Ici, je fais une citation d'un roman de Jules Verne Voyage au centre de la Terre et vous pouvez remarquer que c'est non pas l'adjectif "subjectif" qui est employé, mais l'adverbe "subjectivement", et surtout il est employé seul, sans opposition mécanique à "objectif" ou "objectivement" :
Il était professeur au Johannaeum, et faisait un cours de minéralogie pendant lequel il se mettait régulièrement en colère une fois ou deux. Non point qu'il se préoccupât d'avoir des élèves assidus à ses leçons, ni du degré d'attention qu'ils lui accordaient, ni du succès qu'ils pouvaient obtenir par la suite ; ces détails ne l'inquiétaient guère. Il professait "subjectivement", suivant une expression de la philosophie allemande, pour lui et non pour les autres. C'était un savant égoïste, un puits de science dont la poulie grinçait quand on en voulait tirer quelque chose : en un mot, un avare.
On voit que l'idée du "subjectif" est liée à une certaine représentation de la pensée allemande. Je l'ai déjà dit, l'approche subjective est valorisée dans la philosophie allemande depuis sa formulation théorique par Kant. Ici, elle est traitée ironiquement par Verne, mais que ce soit l'emploi authentique ou l'emploi ironique par Verne nous sommes face à des conceptions du subjectif qui n'ont rien à voir avec l'emploi rimbaldien.

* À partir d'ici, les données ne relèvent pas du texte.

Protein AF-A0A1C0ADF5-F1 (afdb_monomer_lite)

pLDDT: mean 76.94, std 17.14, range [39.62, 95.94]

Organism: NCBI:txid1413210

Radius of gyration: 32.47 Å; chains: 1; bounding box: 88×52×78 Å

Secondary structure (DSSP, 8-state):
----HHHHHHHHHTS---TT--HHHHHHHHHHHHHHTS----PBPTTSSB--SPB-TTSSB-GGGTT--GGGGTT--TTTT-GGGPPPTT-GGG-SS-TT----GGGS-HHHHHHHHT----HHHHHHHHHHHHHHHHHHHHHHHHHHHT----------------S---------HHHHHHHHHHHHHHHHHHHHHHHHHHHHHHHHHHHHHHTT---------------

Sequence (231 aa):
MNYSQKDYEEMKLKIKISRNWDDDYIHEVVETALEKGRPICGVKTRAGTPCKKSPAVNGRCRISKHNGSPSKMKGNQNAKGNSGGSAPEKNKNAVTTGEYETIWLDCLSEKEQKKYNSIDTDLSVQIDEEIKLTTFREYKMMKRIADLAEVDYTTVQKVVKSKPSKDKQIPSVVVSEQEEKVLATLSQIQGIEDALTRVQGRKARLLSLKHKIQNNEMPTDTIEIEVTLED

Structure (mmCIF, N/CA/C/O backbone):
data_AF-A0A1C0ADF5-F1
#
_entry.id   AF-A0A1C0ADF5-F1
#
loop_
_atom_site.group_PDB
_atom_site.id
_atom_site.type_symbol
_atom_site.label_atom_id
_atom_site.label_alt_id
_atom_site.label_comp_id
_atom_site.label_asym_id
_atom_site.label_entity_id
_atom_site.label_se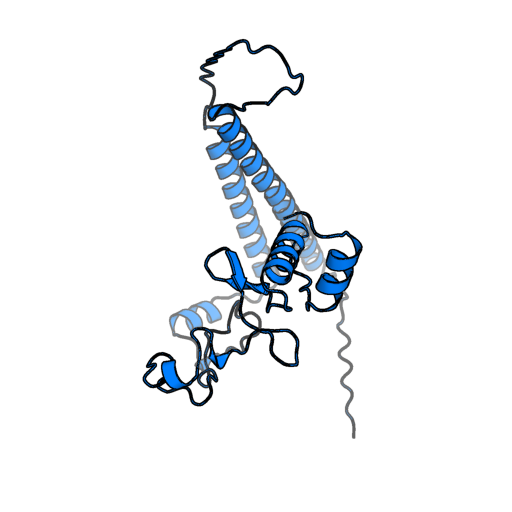q_id
_atom_site.pdbx_PDB_ins_code
_atom_site.Cartn_x
_atom_site.Cartn_y
_atom_site.Cartn_z
_atom_site.occupancy
_atom_site.B_iso_or_equiv
_atom_site.auth_seq_id
_atom_site.auth_comp_id
_atom_site.auth_asym_id
_atom_site.auth_atom_id
_atom_site.pdbx_PDB_model_num
ATOM 1 N N . MET A 1 1 ? 19.128 -8.020 -53.059 1.00 55.88 1 MET A N 1
ATOM 2 C CA . MET A 1 1 ? 18.703 -7.548 -54.398 1.00 55.88 1 MET A CA 1
ATOM 3 C C . MET A 1 1 ? 18.376 -6.074 -54.242 1.00 55.88 1 MET A C 1
ATOM 5 O O . MET A 1 1 ? 17.603 -5.768 -53.348 1.00 55.88 1 MET A O 1
ATOM 9 N N . ASN A 1 2 ? 18.984 -5.171 -55.014 1.00 71.81 2 ASN A N 1
ATOM 10 C CA . ASN A 1 2 ? 18.732 -3.733 -54.858 1.00 71.81 2 ASN A CA 1
ATOM 11 C C . ASN A 1 2 ? 17.499 -3.355 -55.687 1.00 71.81 2 ASN A C 1
ATOM 13 O O . ASN A 1 2 ? 17.593 -3.237 -56.907 1.00 71.81 2 ASN A O 1
ATOM 17 N N . TYR A 1 3 ? 16.344 -3.237 -55.033 1.00 80.12 3 TYR A N 1
ATOM 18 C CA . TYR A 1 3 ? 15.113 -2.743 -55.653 1.00 80.12 3 TYR A CA 1
ATOM 19 C C . TYR A 1 3 ? 15.164 -1.215 -55.774 1.00 80.12 3 TYR A C 1
ATOM 21 O O . TYR A 1 3 ? 15.794 -0.547 -54.954 1.00 80.12 3 TYR A O 1
ATOM 29 N N . SER A 1 4 ? 14.516 -0.649 -56.796 1.00 87.06 4 SER A N 1
ATOM 30 C CA . SER A 1 4 ? 14.405 0.807 -56.925 1.00 87.06 4 SER A CA 1
ATOM 31 C C . SER A 1 4 ? 13.624 1.384 -55.742 1.00 87.06 4 SER A C 1
ATOM 33 O O . SER A 1 4 ? 12.652 0.779 -55.287 1.00 87.06 4 SER A O 1
ATOM 35 N N . GLN A 1 5 ? 13.982 2.591 -55.287 1.00 87.38 5 GLN A N 1
ATOM 36 C CA . GLN A 1 5 ? 13.242 3.294 -54.228 1.00 87.38 5 GLN A CA 1
ATOM 37 C C . GLN A 1 5 ? 11.754 3.443 -54.577 1.00 87.38 5 GLN A C 1
ATOM 39 O O . GLN A 1 5 ? 10.889 3.392 -53.706 1.00 87.38 5 GLN A O 1
ATOM 44 N N . LYS A 1 6 ? 11.449 3.579 -55.873 1.00 89.00 6 LYS A N 1
ATOM 45 C CA . LYS A 1 6 ? 10.075 3.646 -56.368 1.00 89.00 6 LYS A CA 1
ATOM 46 C C . LYS A 1 6 ? 9.319 2.332 -56.141 1.00 89.00 6 LYS A C 1
ATOM 48 O O . LYS A 1 6 ? 8.197 2.359 -55.645 1.00 89.00 6 LYS A O 1
ATOM 53 N N . ASP A 1 7 ? 9.948 1.196 -56.439 1.00 89.44 7 ASP A N 1
ATOM 54 C CA . ASP A 1 7 ? 9.340 -0.131 -56.271 1.00 89.44 7 ASP A CA 1
ATOM 55 C C . ASP A 1 7 ? 9.091 -0.442 -54.790 1.00 89.44 7 ASP A C 1
ATOM 57 O O . ASP A 1 7 ? 8.071 -1.038 -54.432 1.00 89.44 7 ASP A O 1
ATOM 61 N N . TYR A 1 8 ? 10.004 0.003 -53.921 1.00 92.81 8 TYR A N 1
ATOM 62 C CA . TYR A 1 8 ? 9.874 -0.125 -52.473 1.00 92.81 8 TYR A CA 1
ATOM 63 C C . TYR A 1 8 ? 8.642 0.615 -51.943 1.00 92.81 8 TYR A C 1
ATOM 65 O O . TYR A 1 8 ? 7.800 0.009 -51.276 1.00 92.81 8 TYR A O 1
ATOM 73 N N . GLU A 1 9 ? 8.491 1.899 -52.278 1.00 92.56 9 GLU A N 1
ATOM 74 C CA . GLU A 1 9 ? 7.351 2.700 -51.818 1.00 92.56 9 GLU A CA 1
ATOM 75 C C . GLU A 1 9 ? 6.018 2.188 -52.389 1.00 92.56 9 GLU A C 1
ATOM 77 O O . GLU A 1 9 ? 5.023 2.084 -51.665 1.00 92.56 9 GLU A O 1
ATOM 82 N N . GLU A 1 10 ? 5.991 1.764 -53.657 1.00 93.38 10 GLU A N 1
ATOM 83 C CA . GLU A 1 10 ? 4.798 1.158 -54.260 1.00 93.38 10 GLU A CA 1
ATOM 84 C C . GLU A 1 10 ? 4.388 -0.153 -53.575 1.00 93.38 10 GLU A C 1
ATOM 86 O O . GLU A 1 10 ? 3.195 -0.423 -53.396 1.00 93.38 10 GLU A O 1
ATOM 91 N N . MET A 1 11 ? 5.357 -0.989 -53.190 1.00 92.50 11 MET A N 1
ATOM 92 C CA . MET A 1 11 ? 5.083 -2.230 -52.466 1.00 92.50 11 MET A CA 1
ATOM 93 C C . MET A 1 11 ? 4.631 -1.949 -51.031 1.00 92.50 11 MET A C 1
ATOM 95 O O . MET A 1 11 ? 3.677 -2.569 -50.555 1.00 92.50 11 MET A O 1
ATOM 99 N N . LYS A 1 12 ? 5.264 -0.985 -50.358 1.00 92.44 12 LYS A N 1
ATOM 100 C CA . LYS A 1 12 ? 4.928 -0.566 -48.994 1.00 92.44 12 LYS A CA 1
ATOM 101 C C . LYS A 1 12 ? 3.473 -0.107 -48.882 1.00 92.44 12 LYS A C 1
ATOM 103 O O . LYS A 1 12 ? 2.778 -0.529 -47.961 1.00 92.44 12 LYS A O 1
ATOM 108 N N . LEU A 1 13 ? 2.973 0.649 -49.863 1.00 91.38 13 LEU A N 1
ATOM 109 C CA . LEU A 1 13 ? 1.568 1.080 -49.928 1.00 91.38 13 LEU A CA 1
ATOM 11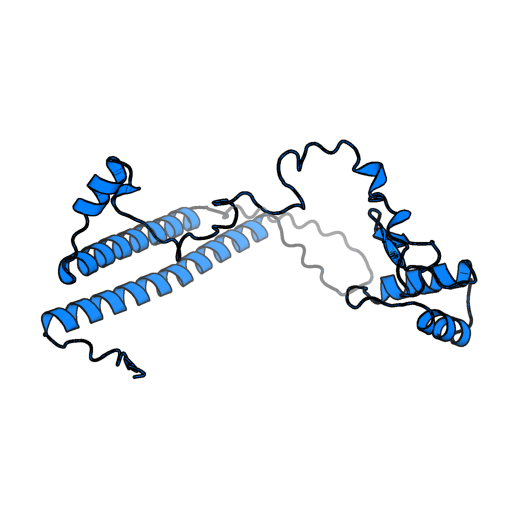0 C C . LEU A 1 13 ? 0.568 -0.082 -50.073 1.00 91.38 13 LEU A C 1
ATOM 112 O O . LEU A 1 13 ? -0.583 0.032 -49.651 1.00 91.38 13 LEU A O 1
ATOM 116 N N . LYS A 1 14 ? 0.987 -1.217 -50.646 1.00 89.69 14 LYS A N 1
ATOM 117 C CA . LYS A 1 14 ? 0.140 -2.413 -50.826 1.00 89.69 14 LYS A CA 1
ATOM 118 C C . LYS A 1 14 ? 0.075 -3.296 -49.575 1.00 89.69 14 LYS A C 1
ATOM 120 O O . LYS A 1 14 ? -0.713 -4.245 -49.539 1.00 89.69 14 LYS A O 1
ATOM 125 N N . ILE A 1 15 ? 0.892 -3.019 -48.558 1.00 90.56 15 ILE A N 1
ATOM 126 C CA . ILE A 1 15 ? 0.974 -3.803 -47.324 1.00 90.56 15 ILE A CA 1
ATOM 127 C C . ILE A 1 15 ? 0.260 -3.063 -46.196 1.00 90.56 15 ILE A C 1
ATOM 129 O O . ILE A 1 15 ? 0.475 -1.881 -45.944 1.00 90.56 15 ILE A O 1
ATOM 133 N N . LYS A 1 16 ? -0.577 -3.785 -45.448 1.00 90.56 16 LYS A N 1
ATOM 134 C CA . LYS A 1 16 ? -1.245 -3.229 -44.269 1.00 90.56 16 LYS A CA 1
ATOM 135 C C . LYS A 1 16 ? -0.310 -3.234 -43.058 1.00 90.56 16 LYS A C 1
ATOM 137 O O . LYS A 1 16 ? -0.289 -4.199 -42.290 1.00 90.56 16 LYS A O 1
ATOM 142 N N . ILE A 1 17 ? 0.424 -2.140 -42.884 1.00 89.31 17 ILE A N 1
ATOM 143 C CA . ILE A 1 17 ? 1.351 -1.933 -41.766 1.00 89.31 17 ILE A CA 1
ATOM 144 C C . ILE A 1 17 ? 0.583 -1.821 -40.438 1.00 89.31 17 ILE A C 1
ATOM 146 O O . ILE A 1 17 ? -0.476 -1.195 -40.349 1.00 89.31 17 ILE A O 1
ATOM 150 N N . SER A 1 18 ? 1.093 -2.481 -39.396 1.00 84.50 18 SER A N 1
ATOM 151 C CA . SER A 1 18 ? 0.552 -2.394 -38.035 1.00 84.50 18 SER A CA 1
ATOM 152 C C . SER A 1 18 ? 1.259 -1.297 -37.245 1.00 84.50 18 SER A C 1
ATOM 154 O O . SER A 1 18 ? 2.465 -1.149 -37.374 1.00 84.50 18 SER A O 1
ATOM 156 N N . ARG A 1 19 ? 0.544 -0.610 -36.344 1.00 87.00 19 ARG A N 1
ATOM 157 C CA . ARG A 1 19 ? 1.137 0.410 -35.452 1.00 87.00 19 ARG A CA 1
ATOM 158 C C . ARG A 1 19 ? 2.220 -0.143 -34.516 1.00 87.00 19 ARG A C 1
ATOM 160 O O . ARG A 1 19 ? 3.046 0.610 -34.034 1.00 87.00 19 ARG A O 1
ATOM 167 N N . ASN A 1 20 ? 2.201 -1.451 -34.262 1.00 86.94 20 ASN A N 1
ATOM 168 C CA . ASN A 1 20 ? 3.120 -2.124 -33.339 1.00 86.94 20 ASN A CA 1
ATOM 169 C C . ASN A 1 20 ? 4.351 -2.710 -34.057 1.00 86.94 20 ASN A C 1
ATOM 171 O O . ASN A 1 20 ? 5.005 -3.602 -33.515 1.00 86.94 20 ASN A O 1
ATOM 175 N N . TRP A 1 21 ? 4.590 -2.339 -35.316 1.00 90.94 21 TRP A N 1
ATOM 176 C CA . TRP A 1 21 ? 5.783 -2.740 -36.055 1.00 90.94 21 TRP A CA 1
ATOM 177 C C . TRP A 1 21 ? 6.795 -1.606 -36.000 1.00 90.94 21 TRP A C 1
ATOM 179 O O . TRP A 1 21 ? 6.449 -0.464 -36.281 1.00 90.94 21 TRP A O 1
ATOM 189 N N . ASP A 1 22 ? 8.013 -1.951 -35.609 1.00 92.06 22 ASP A N 1
ATOM 190 C CA . ASP A 1 22 ? 9.185 -1.092 -35.711 1.00 92.06 22 ASP A CA 1
ATOM 191 C C . ASP A 1 22 ? 9.622 -0.931 -37.182 1.00 92.06 22 ASP A C 1
ATOM 193 O O . ASP A 1 22 ? 9.231 -1.722 -38.049 1.00 92.06 22 ASP A O 1
ATOM 197 N N . ASP A 1 23 ? 10.396 0.118 -37.468 1.00 92.50 23 ASP A N 1
ATOM 198 C CA . ASP A 1 23 ? 10.806 0.467 -38.835 1.00 92.50 23 ASP A CA 1
ATOM 199 C C . ASP A 1 23 ? 11.673 -0.624 -39.482 1.00 92.50 23 ASP A C 1
ATOM 201 O O . ASP A 1 23 ? 11.492 -0.929 -40.665 1.00 92.50 23 ASP A O 1
ATOM 205 N N . ASP A 1 24 ? 12.530 -1.278 -38.695 1.00 92.25 24 ASP A N 1
ATOM 206 C CA . ASP A 1 24 ? 13.367 -2.399 -39.139 1.00 92.25 24 ASP A CA 1
ATOM 207 C C . ASP A 1 24 ? 12.502 -3.575 -39.616 1.00 92.25 24 ASP A C 1
ATOM 209 O O . ASP A 1 24 ? 12.723 -4.156 -40.681 1.00 92.25 24 ASP A O 1
ATOM 213 N N . TYR A 1 25 ? 11.448 -3.895 -38.868 1.00 93.69 25 TYR A N 1
ATOM 214 C CA . TYR A 1 25 ? 10.512 -4.950 -39.224 1.00 93.69 25 TYR A CA 1
ATOM 215 C C . TYR A 1 25 ? 9.647 -4.586 -40.430 1.00 93.69 25 TYR A C 1
ATOM 217 O O . TYR A 1 25 ? 9.321 -5.447 -41.251 1.00 93.69 25 TYR A O 1
ATOM 225 N N . ILE A 1 26 ? 9.261 -3.314 -40.567 1.00 93.00 26 ILE A N 1
ATOM 226 C CA . ILE A 1 26 ? 8.564 -2.835 -41.767 1.00 93.00 26 ILE A CA 1
ATOM 227 C C . ILE A 1 26 ? 9.456 -3.045 -42.992 1.00 93.00 26 ILE A C 1
ATOM 229 O O . ILE A 1 26 ? 8.968 -3.549 -44.006 1.00 93.00 26 ILE A O 1
ATOM 233 N N . HIS A 1 27 ? 10.745 -2.723 -42.884 1.00 93.25 27 HIS A N 1
ATOM 234 C CA . HIS A 1 27 ? 11.711 -2.945 -43.953 1.00 93.25 27 HIS A CA 1
ATOM 235 C C . HIS A 1 27 ? 11.811 -4.432 -44.328 1.00 93.25 27 HIS A C 1
ATOM 237 O O . HIS A 1 27 ? 11.619 -4.780 -45.494 1.00 93.25 27 HIS A O 1
ATOM 243 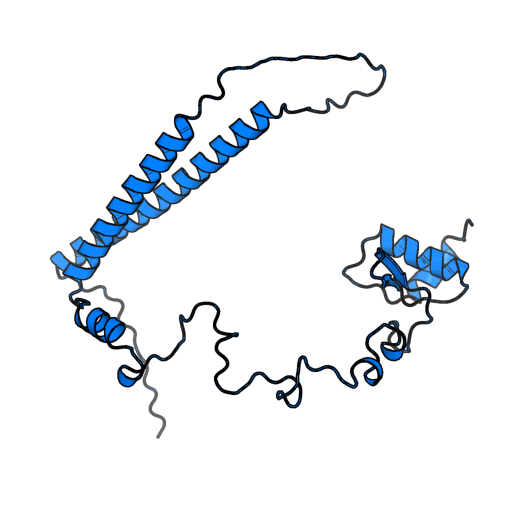N N . GLU A 1 28 ? 11.976 -5.325 -43.343 1.00 93.62 28 GLU A N 1
ATOM 244 C CA . GLU A 1 28 ? 12.024 -6.784 -43.557 1.00 93.62 28 GLU A CA 1
ATOM 245 C C . GLU A 1 28 ? 10.764 -7.306 -44.281 1.00 93.62 28 GLU A C 1
ATOM 247 O O . GLU A 1 28 ? 10.831 -8.149 -45.185 1.00 93.62 28 GLU A O 1
ATOM 252 N N . VAL A 1 29 ? 9.586 -6.792 -43.912 1.00 93.25 29 VAL A N 1
ATOM 253 C CA . VAL A 1 29 ? 8.305 -7.160 -44.532 1.00 93.25 29 VAL A CA 1
ATOM 254 C C . VAL A 1 29 ? 8.241 -6.717 -45.996 1.00 93.25 29 VAL A C 1
ATOM 256 O O . VAL A 1 29 ? 7.782 -7.494 -46.841 1.00 93.25 29 VAL A O 1
ATOM 259 N N . VAL A 1 30 ? 8.671 -5.490 -46.304 1.00 94.06 30 VAL A N 1
ATOM 260 C CA . VAL A 1 30 ? 8.635 -4.945 -47.669 1.00 94.06 30 VAL A CA 1
ATOM 261 C C . VAL A 1 30 ? 9.647 -5.661 -48.562 1.00 94.06 30 VAL A C 1
ATOM 263 O O . VAL A 1 30 ? 9.278 -6.076 -49.661 1.00 94.06 30 VAL A O 1
ATOM 266 N N . GLU A 1 31 ? 10.865 -5.915 -48.082 1.00 93.62 31 GLU A N 1
ATOM 267 C CA . GLU A 1 31 ? 11.864 -6.705 -48.816 1.00 93.62 31 GLU A CA 1
ATOM 268 C C . GLU A 1 31 ? 11.354 -8.113 -49.125 1.00 93.62 31 GLU A C 1
ATOM 270 O O . GLU A 1 31 ? 11.384 -8.558 -50.274 1.00 93.62 31 GLU A O 1
ATOM 275 N N . THR A 1 32 ? 10.774 -8.787 -48.128 1.00 92.06 32 THR A N 1
ATOM 276 C CA . THR A 1 32 ? 10.195 -10.123 -48.320 1.00 92.06 32 THR A CA 1
ATOM 277 C C . THR A 1 32 ? 9.038 -10.106 -49.333 1.00 92.06 32 THR A C 1
ATOM 279 O O . THR A 1 32 ? 8.807 -11.090 -50.043 1.00 92.06 32 THR A O 1
ATOM 282 N N . ALA A 1 33 ? 8.271 -9.014 -49.407 1.00 92.81 33 ALA A N 1
ATOM 283 C CA . ALA A 1 33 ? 7.191 -8.859 -50.380 1.00 92.81 33 ALA A CA 1
ATOM 284 C C . ALA A 1 33 ? 7.715 -8.620 -51.803 1.00 92.81 33 ALA A C 1
ATOM 286 O O . ALA A 1 33 ? 7.181 -9.201 -52.753 1.00 92.81 33 ALA A O 1
ATOM 287 N N . LEU A 1 34 ? 8.775 -7.818 -51.935 1.00 93.38 34 LEU A N 1
ATOM 288 C CA . LEU A 1 34 ? 9.477 -7.572 -53.193 1.00 93.38 34 LEU A CA 1
ATOM 289 C C . LEU A 1 34 ? 10.081 -8.868 -53.743 1.00 93.38 34 LEU A C 1
ATOM 291 O O . LEU A 1 34 ? 9.815 -9.215 -54.891 1.00 93.38 34 LEU A O 1
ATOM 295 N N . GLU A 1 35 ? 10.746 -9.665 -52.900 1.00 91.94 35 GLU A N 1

Gautier et Rimbaud emploie les deux mots "objectif" et "subjectif", et ils valorisent le premier terme sans se plier à l'étymologie pour autant...
Dans son étude des "lettres du voyant", Schaeffer cite l'opposition du subjectif et de l'objectif dans la pensée allemande en référençant ce qu'en dit madame de Staël dans son essai De l'Allemagne et puis en citant des extraits, en principe anachroniques (je n'ai pas vérifié les dates de publication), du Littré. Mais ce qui est remarquable, c'est que le sens des concepts a varié en français, au point que Gautier et Rimbaud se rejoignent pour donner une acception positive du mot "objectif" en défaveur du "subjectif" que faisait primer Kant et ses successeurs.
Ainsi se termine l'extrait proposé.